§ Exercise prompt
Return exactly the lines below, starting with the one that has "ATOM 82 C C" and going on through the one that has "ATOM 110 O O".

#### Data provided

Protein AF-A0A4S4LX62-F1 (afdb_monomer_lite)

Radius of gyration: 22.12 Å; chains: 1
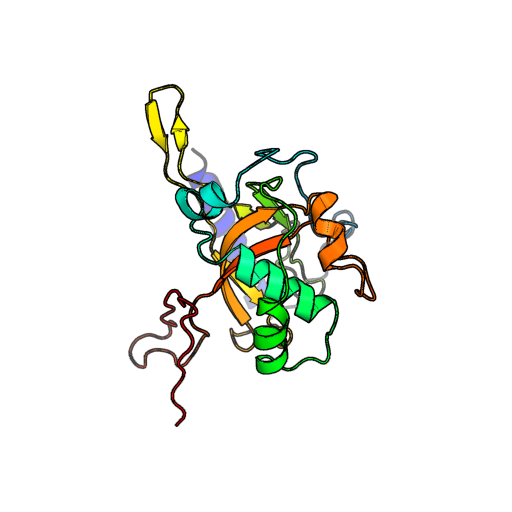; bounding box: 53×57×56 Å

Structure (mmCIF, N/CA/C/O backbone):
data_AF-A0A4S4LX62-F1
#
_entry.id   AF-A0A4S4LX62-F1
#
loop_
_atom_site.group_PDB
_atom_site.id
_atom_site.type_symbol
_atom_site.label_atom_id
_atom_site.label_alt_id
_atom_site.label_comp_id
_atom_site.label_asym_id
_atom_site.label_entity_id
_atom_site.label_seq_id
_atom_site.pdbx_PDB_ins_code
_atom_site.Cartn_x
_atom_site.Cartn_y
_atom_site.Cartn_z
_atom_site.occupancy
_atom_site.B_iso_or_equiv
_atom_site.auth_seq_id
_atom_site.auth_comp_id
_atom_site.auth_asym_id
_atom_site.auth_atom_id
_atom_site.pdbx_PDB_model_num
ATOM 1 N N . MET A 1 1 ? -4.262 27.599 -24.241 1.00 48.12 1 MET A N 1
ATOM 2 C CA . MET A 1 1 ? -3.250 28.477 -24.879 1.00 48.12 1 MET A CA 1
ATOM 3 C C . MET A 1 1 ? -1.809 27.934 -24.796 1.00 48.12 1 MET A C 1
ATOM 5 O O . MET A 1 1 ? -0.926 28.547 -25.370 1.00 48.12 1 MET A O 1
ATOM 9 N N . THR A 1 2 ? -1.547 26.760 -24.200 1.00 60.91 2 THR A N 1
ATOM 10 C CA . THR A 1 2 ? -0.189 26.178 -24.029 1.00 60.91 2 THR A CA 1
ATOM 11 C C . THR A 1 2 ? 0.247 25.190 -25.120 1.00 60.91 2 THR A C 1
ATOM 13 O O . THR A 1 2 ? 1.437 24.952 -25.296 1.00 60.91 2 THR A O 1
ATOM 16 N N . ARG A 1 3 ? -0.693 24.666 -25.922 1.00 66.94 3 ARG A N 1
ATOM 17 C CA . ARG A 1 3 ? -0.416 23.676 -26.986 1.00 66.94 3 ARG A CA 1
ATOM 18 C C . ARG A 1 3 ? 0.605 24.132 -28.028 1.00 66.94 3 ARG A C 1
ATOM 20 O O . ARG A 1 3 ? 1.330 23.308 -28.576 1.00 66.94 3 ARG A O 1
ATOM 27 N N . TRP A 1 4 ? 0.641 25.426 -28.340 1.00 79.44 4 TRP A N 1
ATOM 28 C CA . TRP A 1 4 ? 1.625 25.962 -29.280 1.00 79.44 4 TRP A CA 1
ATOM 29 C C . TRP A 1 4 ? 3.037 25.936 -28.687 1.00 79.44 4 TRP A C 1
ATOM 31 O O . TRP A 1 4 ? 3.977 25.567 -29.386 1.00 79.44 4 TRP A O 1
ATOM 41 N N . LEU A 1 5 ? 3.168 26.240 -27.392 1.00 73.88 5 LEU A N 1
ATOM 42 C CA . LEU A 1 5 ? 4.442 26.198 -26.679 1.00 73.88 5 LEU A CA 1
ATOM 43 C C . LEU A 1 5 ? 4.980 24.761 -26.618 1.00 73.88 5 LEU A C 1
ATOM 45 O O . LEU A 1 5 ? 6.115 24.514 -27.005 1.00 73.88 5 LEU A O 1
ATOM 49 N N . GLU A 1 6 ? 4.122 23.802 -26.259 1.00 70.38 6 GLU A N 1
ATOM 50 C CA . GLU A 1 6 ? 4.467 22.374 -26.224 1.00 70.38 6 GLU A CA 1
ATOM 51 C C . GLU A 1 6 ? 4.885 21.838 -27.600 1.00 70.38 6 GLU A C 1
ATOM 53 O O . GLU A 1 6 ? 5.846 21.078 -27.715 1.00 70.38 6 GLU A O 1
ATOM 58 N N . ARG A 1 7 ? 4.172 22.225 -28.670 1.00 77.75 7 ARG A N 1
ATOM 59 C CA . ARG A 1 7 ? 4.529 21.833 -30.043 1.00 77.75 7 ARG A CA 1
ATOM 60 C C . ARG A 1 7 ? 5.868 22.425 -30.456 1.00 77.75 7 ARG A C 1
ATOM 62 O O . ARG A 1 7 ? 6.691 21.709 -31.017 1.00 77.75 7 ARG A O 1
ATOM 69 N N . ARG A 1 8 ? 6.095 23.702 -30.155 1.00 78.31 8 ARG A N 1
ATOM 70 C CA . ARG A 1 8 ? 7.351 24.387 -30.461 1.00 78.31 8 ARG A CA 1
ATOM 71 C C . ARG A 1 8 ? 8.524 23.761 -29.707 1.00 78.31 8 ARG A C 1
ATOM 73 O O . ARG A 1 8 ? 9.575 23.538 -30.296 1.00 78.31 8 ARG A O 1
ATOM 80 N N . GLU A 1 9 ? 8.329 23.393 -28.446 1.00 74.25 9 GLU A N 1
ATOM 81 C CA . GLU A 1 9 ? 9.352 22.722 -27.647 1.00 74.25 9 GLU A CA 1
ATOM 82 C C . GLU A 1 9 ? 9.657 21.304 -28.154 1.00 74.25 9 GLU A C 1
ATOM 84 O O . GLU A 1 9 ? 10.822 20.919 -28.249 1.00 74.25 9 GLU A O 1
ATOM 89 N N . LYS A 1 10 ? 8.635 20.544 -28.575 1.00 70.12 10 LYS A N 1
ATOM 90 C CA . LYS A 1 10 ? 8.826 19.239 -29.231 1.00 70.12 10 LYS A CA 1
ATOM 91 C C . LYS A 1 10 ? 9.614 19.354 -30.537 1.00 70.12 10 LYS A C 1
ATOM 93 O O . LYS A 1 10 ? 10.490 18.525 -30.771 1.00 70.12 10 LYS A O 1
ATOM 98 N N . ILE A 1 11 ? 9.337 20.376 -31.351 1.00 84.44 11 ILE A N 1
ATOM 99 C CA . ILE A 1 11 ? 10.072 20.642 -32.597 1.00 84.44 11 ILE A CA 1
ATOM 100 C C . ILE A 1 11 ? 11.546 20.929 -32.291 1.00 84.44 11 ILE A C 1
ATOM 102 O O . ILE A 1 11 ? 12.412 20.264 -32.852 1.00 84.44 11 ILE A O 1
ATOM 106 N N . PHE A 1 12 ? 11.841 21.818 -31.339 1.00 75.00 12 PHE A N 1
ATOM 107 C CA . PHE A 1 12 ? 13.226 22.123 -30.963 1.00 75.00 12 PHE A CA 1
ATOM 108 C C . PHE A 1 12 ? 13.973 20.916 -30.381 1.00 75.00 12 PHE A C 1
ATOM 110 O O . PHE A 1 12 ? 15.153 20.717 -30.666 1.00 75.00 12 PHE A O 1
ATOM 117 N N . ARG A 1 13 ? 13.307 20.070 -29.582 1.00 69.75 13 ARG A N 1
ATOM 118 C CA . ARG A 1 13 ? 13.916 18.825 -29.081 1.00 69.75 13 ARG A CA 1
ATOM 119 C C . ARG A 1 13 ? 14.220 17.850 -30.216 1.00 69.75 13 ARG A C 1
ATOM 121 O O . ARG A 1 13 ? 15.276 17.223 -30.202 1.00 69.75 13 ARG A O 1
ATOM 128 N N . HIS A 1 14 ? 13.322 17.736 -31.192 1.00 78.38 14 HIS A N 1
ATOM 129 C CA . HIS A 1 14 ? 13.517 16.864 -32.346 1.00 78.38 14 HIS A CA 1
ATOM 130 C C . HIS A 1 14 ? 14.652 17.354 -33.253 1.00 78.38 14 HIS A C 1
ATOM 132 O O . HIS A 1 14 ? 15.507 16.564 -33.637 1.00 78.38 14 HIS A O 1
ATOM 138 N N . GLU A 1 15 ? 14.722 18.658 -33.516 1.00 82.38 15 GLU A N 1
ATOM 139 C CA . GLU A 1 15 ? 15.820 19.281 -34.260 1.00 82.38 15 GLU A CA 1
ATOM 140 C C . GLU A 1 15 ? 17.174 19.012 -33.587 1.00 82.38 15 GLU A C 1
ATOM 142 O O . GLU A 1 15 ? 18.101 18.509 -34.222 1.00 82.38 15 GLU A O 1
ATOM 147 N N . ARG A 1 16 ? 17.268 19.227 -32.267 1.00 75.06 16 ARG A N 1
ATOM 148 C CA . ARG A 1 16 ? 18.479 18.913 -31.489 1.00 75.06 16 ARG A CA 1
ATOM 149 C C . ARG A 1 16 ? 18.842 17.427 -31.531 1.00 75.06 16 ARG A C 1
ATOM 151 O O . ARG A 1 16 ? 20.024 17.095 -31.575 1.00 75.06 16 ARG A O 1
ATOM 158 N N . TYR A 1 17 ? 17.850 16.536 -31.531 1.00 74.31 17 TYR A N 1
ATOM 159 C CA . TYR A 1 17 ? 18.065 15.094 -31.662 1.00 74.31 17 TYR A CA 1
ATOM 160 C C . TYR A 1 17 ? 18.613 14.710 -33.044 1.00 74.31 17 TYR A C 1
A
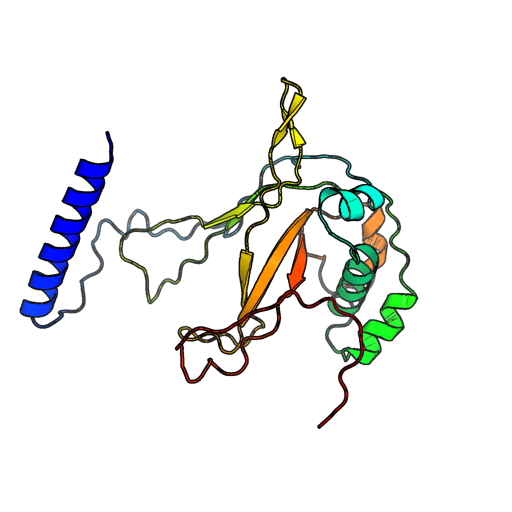TOM 162 O O . TYR A 1 17 ? 19.535 13.897 -33.125 1.00 74.31 17 TYR A O 1
ATOM 170 N N . ILE A 1 18 ? 18.098 15.311 -34.122 1.00 83.06 18 ILE A N 1
ATOM 171 C CA . ILE A 1 18 ? 18.613 15.101 -35.483 1.00 83.06 18 ILE A CA 1
ATOM 172 C C . ILE A 1 18 ? 20.067 15.567 -35.566 1.00 83.06 18 ILE A C 1
ATOM 174 O O . ILE A 1 18 ? 20.920 14.805 -36.015 1.00 83.06 18 ILE A O 1
ATOM 178 N N . VAL A 1 19 ? 20.367 16.772 -35.072 1.00 83.12 19 VAL A N 1
ATOM 179 C CA . VAL A 1 19 ? 21.737 17.310 -35.039 1.00 83.12 19 VAL A CA 1
ATOM 180 C C . VAL A 1 19 ? 22.676 16.379 -34.267 1.00 83.12 19 VAL A C 1
ATOM 182 O O . VAL A 1 19 ? 23.771 16.082 -34.737 1.00 83.12 19 VAL A O 1
ATOM 185 N N . TRP A 1 20 ? 22.238 15.848 -33.122 1.00 81.88 20 TRP A N 1
ATOM 186 C CA . TRP A 1 20 ? 23.010 14.877 -32.343 1.00 81.88 20 TRP A CA 1
ATOM 187 C C . TRP A 1 20 ? 23.256 13.558 -33.094 1.00 81.88 20 TRP A C 1
ATOM 189 O O . TRP A 1 20 ? 24.360 13.013 -33.048 1.00 81.88 20 TRP A O 1
ATOM 199 N N . CYS A 1 21 ? 22.254 13.055 -33.821 1.00 75.56 21 CYS A N 1
ATOM 200 C CA . CYS A 1 21 ? 22.406 11.863 -34.655 1.00 75.56 21 CYS A CA 1
ATOM 201 C C . CYS A 1 21 ? 23.404 12.092 -35.795 1.00 75.56 21 CYS A C 1
ATOM 203 O O . CYS A 1 21 ? 24.268 11.245 -36.018 1.00 75.56 21 CYS A O 1
ATOM 205 N N . LEU A 1 22 ? 23.303 13.235 -36.480 1.00 86.12 22 LEU A N 1
ATOM 206 C CA . LEU A 1 22 ? 24.206 13.622 -37.566 1.00 86.12 22 LEU A CA 1
ATOM 207 C C . LEU A 1 22 ? 25.642 13.846 -37.076 1.00 86.12 22 LEU A C 1
ATOM 209 O O . LEU A 1 22 ? 26.583 13.549 -37.801 1.00 86.12 22 LEU A O 1
ATOM 213 N N . ALA A 1 23 ? 25.821 14.284 -35.828 1.00 83.50 23 ALA A N 1
ATOM 214 C CA . ALA A 1 23 ? 27.129 14.445 -35.193 1.00 83.50 23 ALA A CA 1
ATOM 215 C C . ALA A 1 23 ? 27.813 13.113 -34.809 1.00 83.50 23 ALA A C 1
ATOM 217 O O . ALA A 1 23 ? 28.843 13.127 -34.138 1.00 83.50 23 ALA A O 1
ATOM 218 N N . GLY A 1 24 ? 27.251 11.960 -35.192 1.00 80.38 24 GLY A N 1
ATOM 219 C CA . GLY A 1 24 ? 27.810 10.645 -34.868 1.00 80.38 24 GLY A CA 1
ATOM 220 C C . GLY A 1 24 ? 27.450 10.155 -33.466 1.00 80.38 24 GLY A C 1
ATOM 221 O O . GLY A 1 24 ? 28.152 9.310 -32.915 1.00 80.38 24 GLY A O 1
ATOM 222 N N . ARG A 1 25 ? 26.354 10.670 -32.888 1.00 79.19 25 ARG A N 1
ATOM 223 C CA . ARG A 1 25 ? 25.863 10.309 -31.547 1.00 79.19 25 ARG A CA 1
ATOM 224 C C . ARG A 1 25 ? 26.938 10.466 -30.459 1.00 79.19 25 ARG A C 1
ATOM 226 O O . ARG A 1 25 ? 27.167 9.531 -29.685 1.00 79.19 25 ARG A O 1
ATOM 233 N N . PRO A 1 26 ? 27.613 11.629 -30.383 1.00 79.00 26 PRO A N 1
ATOM 234 C CA . PRO A 1 26 ? 28.645 11.848 -29.383 1.00 79.00 26 PRO A CA 1
ATOM 235 C C . PRO A 1 26 ? 28.026 11.698 -27.993 1.00 79.00 26 PRO A C 1
ATOM 237 O O . PRO A 1 26 ? 26.890 12.124 -27.768 1.00 79.00 26 PRO A O 1
ATOM 240 N N . ARG A 1 27 ? 28.747 11.087 -27.045 1.00 60.47 27 ARG A N 1
ATOM 241 C CA . ARG A 1 27 ? 28.282 11.037 -25.651 1.00 60.47 27 ARG A CA 1
ATOM 242 C C . ARG A 1 27 ? 28.036 12.474 -25.203 1.00 60.47 27 ARG A C 1
ATOM 244 O O . ARG A 1 27 ? 28.952 13.292 -25.245 1.00 60.47 27 ARG A O 1
ATOM 251 N N . LEU A 1 28 ? 26.790 12.792 -24.860 1.00 58.97 28 LEU A N 1
ATOM 252 C CA . LEU A 1 28 ? 26.439 14.128 -24.398 1.00 58.97 28 LEU A CA 1
ATOM 253 C C . LEU A 1 28 ? 27.224 14.369 -23.108 1.00 58.97 28 LEU A C 1
ATOM 255 O O . LEU A 1 28 ? 27.003 13.676 -22.118 1.00 58.97 28 LEU A O 1
ATOM 259 N N . LEU A 1 29 ? 28.179 15.304 -23.149 1.00 51.41 29 LEU A N 1
ATOM 260 C CA . LEU A 1 29 ? 28.821 15.822 -21.946 1.00 51.41 29 LEU A CA 1
ATOM 261 C C . LEU A 1 29 ? 27.703 16.321 -21.037 1.00 51.41 29 LEU A C 1
ATOM 263 O O . LEU A 1 29 ? 26.864 17.113 -21.480 1.00 51.41 29 LEU A O 1
ATOM 267 N N . ALA A 1 30 ? 27.666 15.798 -19.810 1.00 48.09 30 ALA A N 1
ATOM 268 C CA . ALA A 1 30 ? 26.728 16.217 -18.785 1.00 48.09 30 ALA A CA 1
ATOM 269 C C . ALA A 1 30 ? 26.705 17.749 -18.769 1.00 48.09 30 ALA A C 1
ATOM 271 O O . ALA A 1 30 ? 27.730 18.404 -18.586 1.00 48.09 30 ALA A O 1
ATOM 272 N N . SER A 1 31 ? 25.555 18.333 -19.093 1.00 43.53 31 SER A N 1
ATOM 273 C CA . SER A 1 31 ? 25.403 19.779 -19.076 1.00 43.53 31 SER A CA 1
ATOM 274 C C . SER A 1 31 ? 25.721 20.263 -17.665 1.00 43.53 31 SER A C 1
ATOM 276 O O . SER A 1 31 ? 25.060 19.821 -16.737 1.00 43.53 31 SER A O 1
ATOM 278 N N . HIS A 1 32 ? 26.666 21.189 -17.499 1.00 41.25 32 HIS A N 1
ATOM 279 C CA . HIS A 1 32 ? 27.042 21.781 -16.203 1.00 41.25 32 HIS A CA 1
ATOM 280 C C . HIS A 1 32 ? 25.866 22.428 -15.429 1.00 41.25 32 HIS A C 1
ATOM 282 O O . HIS A 1 32 ? 25.994 22.712 -14.246 1.00 41.25 32 HIS A O 1
ATOM 288 N N . LEU A 1 33 ? 24.706 22.642 -16.068 1.00 41.66 33 LEU A N 1
ATOM 289 C CA . LEU A 1 33 ? 23.454 23.048 -15.407 1.00 41.66 33 LEU A CA 1
ATOM 290 C C . LEU A 1 33 ? 22.730 21.893 -14.694 1.00 41.66 33 LEU A C 1
ATOM 292 O O . LEU A 1 33 ? 21.854 22.137 -13.874 1.00 41.66 33 LEU A O 1
ATOM 296 N N . ALA A 1 34 ? 23.077 20.647 -15.016 1.00 44.44 34 ALA A N 1
ATOM 297 C CA . ALA A 1 34 ? 22.613 19.468 -14.305 1.00 44.44 34 ALA A CA 1
ATOM 298 C C . ALA A 1 34 ? 23.373 19.290 -12.988 1.00 44.44 34 ALA A C 1
ATOM 300 O O . ALA A 1 34 ? 22.776 18.788 -12.057 1.00 44.44 34 ALA A O 1
ATOM 301 N N . ASP A 1 35 ? 24.627 19.742 -12.860 1.00 43.12 35 ASP A N 1
ATOM 302 C CA . ASP A 1 35 ? 25.432 19.526 -11.644 1.00 43.12 35 ASP A CA 1
ATOM 303 C C . ASP A 1 35 ? 24.980 20.343 -10.425 1.00 43.12 35 ASP A C 1
ATOM 305 O O . ASP A 1 35 ? 25.230 19.943 -9.291 1.00 43.12 35 ASP A O 1
ATOM 309 N N . SER A 1 36 ? 24.292 21.470 -10.625 1.00 42.31 36 SER A N 1
ATOM 310 C CA . SER A 1 36 ? 23.742 22.261 -9.517 1.00 42.31 36 SER A CA 1
ATOM 311 C C . SER A 1 36 ? 22.340 21.821 -9.080 1.00 42.31 36 SER A C 1
ATOM 313 O O . SER A 1 36 ? 21.932 22.163 -7.973 1.00 42.31 36 SER A O 1
ATOM 315 N N . ASP A 1 37 ? 21.623 21.052 -9.908 1.00 46.31 37 ASP A N 1
ATOM 316 C CA . ASP A 1 37 ? 20.252 20.571 -9.648 1.00 46.31 37 ASP A CA 1
ATOM 317 C C . ASP A 1 37 ? 20.174 19.026 -9.553 1.00 46.31 37 ASP A C 1
ATOM 319 O O . ASP A 1 37 ? 19.106 18.459 -9.338 1.00 46.31 37 ASP A O 1
ATOM 323 N N . SER A 1 38 ? 21.309 18.324 -9.677 1.00 49.28 38 SER A N 1
ATOM 324 C CA . SER A 1 38 ? 21.464 16.859 -9.580 1.00 49.28 38 SER A CA 1
ATOM 325 C C . SER A 1 38 ? 21.647 16.349 -8.152 1.00 49.28 38 SER A C 1
ATOM 327 O O . SER A 1 38 ? 22.010 15.185 -7.947 1.00 49.28 38 SER A O 1
ATOM 329 N N . GLN A 1 39 ? 21.383 17.175 -7.136 1.00 53.38 39 GLN A N 1
ATOM 330 C CA . GLN A 1 39 ? 21.263 16.652 -5.782 1.00 53.38 39 GLN A CA 1
ATOM 331 C C . GLN A 1 39 ? 20.019 15.774 -5.723 1.00 53.38 39 GLN A C 1
ATOM 333 O O . GLN A 1 39 ? 18.889 16.258 -5.634 1.00 53.38 39 GLN A O 1
ATOM 338 N N . GLN A 1 40 ? 20.248 14.458 -5.778 1.00 55.59 40 GLN A N 1
ATOM 339 C CA . GLN A 1 40 ? 19.237 13.468 -5.447 1.00 55.59 40 GLN A CA 1
ATOM 340 C C . GLN A 1 40 ? 18.535 13.923 -4.168 1.00 55.59 40 GLN A C 1
ATOM 342 O O . GLN A 1 40 ? 19.210 14.236 -3.178 1.00 55.59 40 GLN A O 1
ATOM 347 N N . PRO A 1 41 ? 17.197 14.002 -4.167 1.00 59.94 41 PRO A N 1
ATOM 348 C CA . PRO A 1 41 ? 16.504 14.390 -2.961 1.00 59.94 41 PRO A CA 1
ATOM 349 C C . PRO A 1 41 ? 16.840 13.363 -1.875 1.00 59.94 41 PRO A C 1
ATOM 351 O O . PRO A 1 41 ? 16.695 12.160 -2.089 1.00 59.94 41 PRO A O 1
ATOM 354 N N . ALA A 1 42 ? 17.299 13.847 -0.716 1.00 62.44 42 ALA A N 1
ATOM 355 C CA . ALA A 1 42 ? 17.696 13.001 0.414 1.00 62.44 42 ALA A CA 1
ATOM 356 C C . ALA A 1 42 ? 16.586 12.026 0.840 1.00 62.44 42 ALA A C 1
ATOM 358 O O . ALA A 1 42 ? 16.862 10.944 1.351 1.00 62.44 42 ALA A O 1
ATOM 359 N N . ASP A 1 43 ? 15.331 12.410 0.597 1.00 69.19 43 ASP A N 1
ATOM 360 C CA . ASP A 1 43 ? 14.172 11.544 0.729 1.00 69.19 43 ASP A CA 1
ATOM 361 C C . ASP A 1 43 ? 13.585 11.269 -0.658 1.00 69.19 43 ASP A C 1
ATOM 363 O O . ASP A 1 43 ? 13.254 12.207 -1.387 1.00 69.19 43 ASP A O 1
ATOM 367 N N . ARG A 1 44 ? 13.453 9.990 -1.022 1.00 79.62 44 ARG A N 1
ATOM 368 C CA . ARG A 1 44 ? 12.869 9.548 -2.299 1.00 79.62 44 ARG A CA 1
ATOM 369 C C . ARG A 1 44 ? 11.346 9.446 -2.235 1.00 79.62 44 ARG A C 1
ATOM 371 O O . ARG A 1 44 ? 10.726 9.245 -3.276 1.00 79.62 44 ARG A O 1
ATOM 378 N N . LEU A 1 45 ? 10.737 9.600 -1.055 1.00 86.56 45 LEU A N 1
ATOM 379 C CA . LEU A 1 45 ? 9.291 9.559 -0.846 1.00 86.56 45 LEU A CA 1
ATOM 380 C C . LEU A 1 45 ? 8.816 10.842 -0.151 1.00 86.56 45 LEU A C 1
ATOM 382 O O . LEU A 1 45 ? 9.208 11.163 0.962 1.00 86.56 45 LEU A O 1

########

§ Output below
ATOM 82 C C . GLU A 1 9 ? 9.657 21.304 -28.154 1.00 74.25 9 GLU A C 1
ATOM 84 O O . GLU A 1 9 ? 10.822 20.919 -28.249 1.00 74.25 9 GLU A O 1
ATOM 89 N N . LYS A 1 10 ? 8.635 20.544 -28.575 1.00 70.12 10 LYS A N 1
ATOM 90 C CA . LYS A 1 10 ? 8.826 19.239 -29.231 1.00 70.12 10 LYS A CA 1
ATOM 91 C C . LYS A 1 10 ? 9.614 19.354 -30.537 1.00 70.12 10 LYS A C 1
ATOM 93 O O . LYS A 1 10 ? 10.490 18.525 -30.771 1.00 70.12 10 LYS A O 1
ATOM 98 N N . ILE A 1 11 ? 9.337 20.376 -31.351 1.00 84.44 11 ILE A N 1
ATOM 99 C CA . ILE A 1 11 ? 10.072 20.642 -32.597 1.00 84.44 11 ILE A CA 1
ATOM 100 C C . ILE A 1 11 ? 11.546 20.929 -32.291 1.00 84.44 11 ILE A C 1
ATOM 102 O O . ILE A 1 11 ? 12.412 20.264 -32.852 1.00 84.44 11 ILE A O 1
ATOM 106 N N . PHE A 1 12 ? 11.841 21.818 -31.339 1.00 75.00 12 PHE A N 1
ATOM 107 C CA . PHE A 1 12 ? 13.226 22.123 -30.963 1.00 75.00 12 PHE A CA 1
ATOM 108 C C . PHE A 1 12 ? 13.973 20.916 -30.381 1.00 75.00 12 PHE A C 1
ATOM 110 O O . PHE A 1 12 ? 15.153 20.717 -30.666 1.00 75.00 12 PHE A O 1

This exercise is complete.